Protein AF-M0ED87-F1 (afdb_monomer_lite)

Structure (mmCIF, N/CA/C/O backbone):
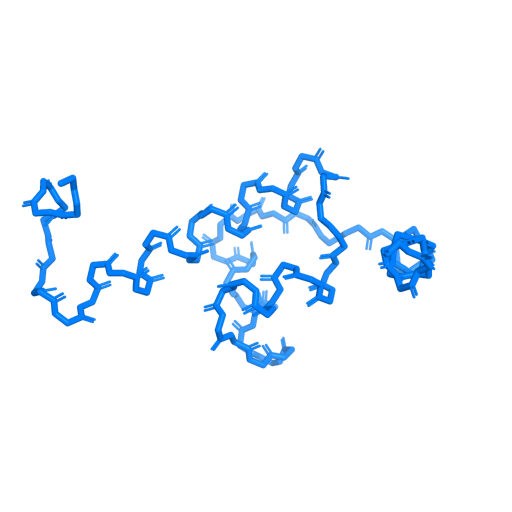data_AF-M0ED87-F1
#
_entry.id   AF-M0ED87-F1
#
loop_
_atom_site.group_PDB
_atom_site.id
_atom_site.type_symbol
_atom_site.label_atom_id
_atom_site.label_alt_id
_atom_site.label_comp_id
_atom_site.label_asym_id
_atom_site.label_entity_id
_atom_site.label_seq_id
_atom_site.pdbx_PDB_ins_code
_atom_site.Cartn_x
_atom_site.Cartn_y
_atom_site.Cartn_z
_atom_site.occupancy
_atom_site.B_iso_or_equiv
_atom_site.auth_seq_id
_atom_site.auth_comp_id
_atom_site.auth_asym_id
_atom_site.auth_atom_id
_atom_site.pdbx_PDB_model_num
ATOM 1 N N . MET A 1 1 ? -20.662 5.124 0.627 1.00 79.69 1 MET A N 1
ATOM 2 C CA . MET A 1 1 ? -19.974 4.117 -0.220 1.00 79.69 1 MET A CA 1
ATOM 3 C C . MET A 1 1 ? -19.106 3.208 0.634 1.00 79.69 1 MET A C 1
ATOM 5 O O . MET A 1 1 ? -19.333 2.009 0.614 1.00 79.69 1 MET A O 1
ATOM 9 N N . LEU A 1 2 ? -18.190 3.766 1.434 1.00 86.81 2 LEU A N 1
ATOM 10 C CA . LEU A 1 2 ? -17.340 2.991 2.347 1.00 86.81 2 LEU A CA 1
ATOM 11 C C . LEU A 1 2 ? -18.133 2.152 3.363 1.00 86.81 2 LEU A C 1
ATOM 13 O O . LEU A 1 2 ? -17.700 1.064 3.718 1.00 86.81 2 LEU A O 1
ATOM 17 N N . ASP A 1 3 ? -19.320 2.600 3.779 1.00 91.00 3 ASP A N 1
ATOM 18 C CA . ASP A 1 3 ? -20.142 1.902 4.781 1.00 91.00 3 ASP A CA 1
ATOM 19 C C . ASP A 1 3 ? -20.665 0.524 4.357 1.00 91.00 3 ASP A C 1
ATOM 21 O O . ASP A 1 3 ? -21.127 -0.232 5.206 1.00 91.00 3 ASP A O 1
ATOM 25 N N . ALA A 1 4 ? -20.577 0.189 3.065 1.00 92.25 4 ALA A N 1
ATOM 26 C CA . ALA A 1 4 ? -20.907 -1.138 2.549 1.00 92.25 4 ALA A CA 1
ATOM 27 C C . ALA A 1 4 ? -19.810 -2.184 2.828 1.00 92.25 4 ALA A C 1
ATOM 29 O O . ALA A 1 4 ? -20.040 -3.379 2.658 1.00 92.25 4 ALA A O 1
ATOM 30 N N . ILE A 1 5 ? -18.619 -1.750 3.249 1.00 93.69 5 ILE A N 1
ATOM 31 C CA . ILE A 1 5 ? -17.502 -2.635 3.576 1.00 93.69 5 ILE A CA 1
ATOM 32 C C . ILE A 1 5 ? -17.726 -3.210 4.970 1.00 93.69 5 ILE A C 1
ATOM 34 O O . ILE A 1 5 ? -17.902 -2.472 5.945 1.00 93.69 5 ILE A O 1
ATOM 38 N N . ALA A 1 6 ? -17.677 -4.538 5.063 1.00 94.19 6 ALA A N 1
ATOM 39 C CA . ALA A 1 6 ? -17.832 -5.295 6.301 1.00 94.19 6 ALA A CA 1
ATOM 40 C C . ALA A 1 6 ? -16.575 -5.206 7.195 1.00 94.19 6 ALA A C 1
ATOM 42 O O . ALA A 1 6 ? -15.947 -6.211 7.510 1.00 94.19 6 ALA A O 1
ATOM 43 N N . ALA A 1 7 ? -16.212 -3.984 7.591 1.00 94.62 7 ALA A N 1
ATOM 44 C CA . ALA A 1 7 ? -15.088 -3.662 8.464 1.00 94.62 7 ALA A CA 1
ATOM 45 C C . ALA A 1 7 ? -15.453 -2.523 9.439 1.00 94.62 7 ALA A C 1
ATOM 47 O O . ALA A 1 7 ? -16.391 -1.749 9.164 1.00 94.62 7 ALA A O 1
ATOM 48 N N . PRO A 1 8 ? -14.729 -2.388 10.568 1.00 97.19 8 PRO A N 1
ATOM 49 C CA . PRO A 1 8 ? -14.848 -1.233 11.453 1.00 97.19 8 PRO A CA 1
ATOM 50 C C . PRO A 1 8 ? -14.666 0.087 10.686 1.00 97.19 8 PRO A C 1
ATOM 52 O O . PRO A 1 8 ? -13.849 0.139 9.768 1.00 97.19 8 PRO A O 1
ATOM 55 N N . PRO A 1 9 ? -15.379 1.174 11.044 1.00 95.50 9 PRO A N 1
ATOM 56 C CA . PRO A 1 9 ? -15.323 2.437 10.303 1.00 95.50 9 PRO A CA 1
ATOM 57 C C . PRO A 1 9 ? -13.912 2.989 10.070 1.00 95.50 9 PRO A C 1
ATOM 59 O O . PRO A 1 9 ? -13.651 3.532 9.002 1.00 95.50 9 PRO A O 1
ATOM 62 N N . ALA A 1 10 ? -13.010 2.807 11.039 1.00 96.19 10 ALA A N 1
ATOM 63 C CA . ALA A 1 10 ? -11.624 3.266 10.961 1.00 96.19 10 ALA A CA 1
ATOM 64 C C . ALA A 1 10 ? -10.788 2.532 9.895 1.00 96.19 10 ALA A C 1
ATOM 66 O O . ALA A 1 10 ? -9.836 3.106 9.375 1.00 96.19 10 ALA A O 1
ATOM 67 N N . ASP A 1 11 ? -11.168 1.304 9.531 1.00 96.50 11 ASP A N 1
ATOM 68 C CA . ASP A 1 11 ? -10.385 0.452 8.629 1.00 96.50 11 ASP A CA 1
ATOM 69 C C . ASP A 1 11 ? -10.873 0.531 7.176 1.00 96.50 11 ASP A C 1
ATOM 71 O O . ASP A 1 11 ? -10.161 0.148 6.250 1.00 96.50 11 ASP A O 1
ATOM 75 N N . ARG A 1 12 ? -12.084 1.055 6.941 1.00 96.94 12 ARG A N 1
ATOM 76 C CA . ARG A 1 12 ? -12.732 1.046 5.616 1.00 96.94 12 ARG A CA 1
ATOM 77 C C . ARG A 1 12 ? -11.950 1.823 4.565 1.00 96.94 12 ARG A C 1
ATOM 79 O O . ARG A 1 12 ? -11.756 1.323 3.462 1.00 96.94 12 ARG A O 1
ATOM 86 N N . GLU A 1 13 ? -11.535 3.046 4.884 1.00 97.00 13 GLU A N 1
ATOM 87 C CA . GLU A 1 13 ? -10.755 3.868 3.956 1.00 97.00 13 GLU A CA 1
ATOM 88 C C . GLU A 1 13 ? -9.370 3.258 3.671 1.00 97.00 13 GLU A C 1
ATOM 90 O O . GLU A 1 13 ? -9.048 3.111 2.489 1.00 97.00 13 GLU A O 1
ATOM 95 N N . PRO A 1 14 ? -8.588 2.820 4.682 1.00 97.00 14 PRO A N 1
ATOM 96 C CA . PRO A 1 14 ? -7.357 2.066 4.452 1.00 97.00 14 PRO A CA 1
ATOM 97 C C . PRO A 1 14 ? -7.542 0.855 3.532 1.00 97.00 14 PRO A C 1
ATOM 99 O O . PRO A 1 14 ? -6.783 0.709 2.577 1.00 97.00 14 PRO A O 1
ATOM 102 N N . ILE A 1 15 ? -8.577 0.038 3.763 1.00 97.06 15 ILE A N 1
ATOM 103 C CA . ILE A 1 15 ? -8.880 -1.133 2.927 1.00 97.06 15 ILE A CA 1
ATOM 104 C C . ILE A 1 15 ? -9.098 -0.710 1.474 1.00 97.06 15 ILE A C 1
ATOM 106 O O . ILE A 1 15 ? -8.455 -1.246 0.577 1.00 97.06 15 ILE A O 1
ATOM 110 N N . VAL A 1 16 ? -9.958 0.282 1.218 1.00 97.25 16 VAL A N 1
ATOM 111 C CA . VAL A 1 16 ? -10.225 0.722 -0.163 1.00 97.25 16 VAL A CA 1
ATOM 112 C C . VAL A 1 16 ? -8.976 1.267 -0.831 1.00 97.25 16 VAL A C 1
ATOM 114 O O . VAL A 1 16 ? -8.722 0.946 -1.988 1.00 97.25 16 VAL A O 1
==================================================
● About this task: When the line with "ATOM 27 C C" is reached in the data above, start copying there, and copy each line exactly until the line with "ATOM 42 O O" has been copied; copy nothing else.

● Result:
ATOM 27 C C . ALA A 1 4 ? -19.810 -2.184 2.828 1.00 92.25 4 ALA A C 1
ATOM 29 O O . ALA A 1 4 ? -20.040 -3.379 2.658 1.00 92.25 4 ALA A O 1
ATOM 30 N N . ILE A 1 5 ? -18.619 -1.750 3.249 1.00 93.69 5 ILE A N 1
ATOM 31 C CA . ILE A 1 5 ? -17.502 -2.635 3.576 1.00 93.69 5 ILE A CA 1
ATOM 32 C C . ILE A 1 5 ? -17.726 -3.210 4.970 1.00 93.69 5 ILE A C 1
ATOM 34 O O . ILE A 1 5 ? -17.902 -2.472 5.945 1.00 93.69 5 ILE A O 1
ATOM 38 N N . ALA A 1 6 ? -17.677 -4.538 5.063 1.00 94.19 6 ALA A N 1
ATOM 39 C CA . ALA A 1 6 ? -17.832 -5.295 6.301 1.00 94.19 6 ALA A CA 1
ATOM 40 C C . ALA A 1 6 ? -16.575 -5.206 7.195 1.00 94.19 6 ALA A C 1
ATOM 42 O O . ALA A 1 6 ? -15.947 -6.211 7.510 1.00 94.19 6 ALA A O 1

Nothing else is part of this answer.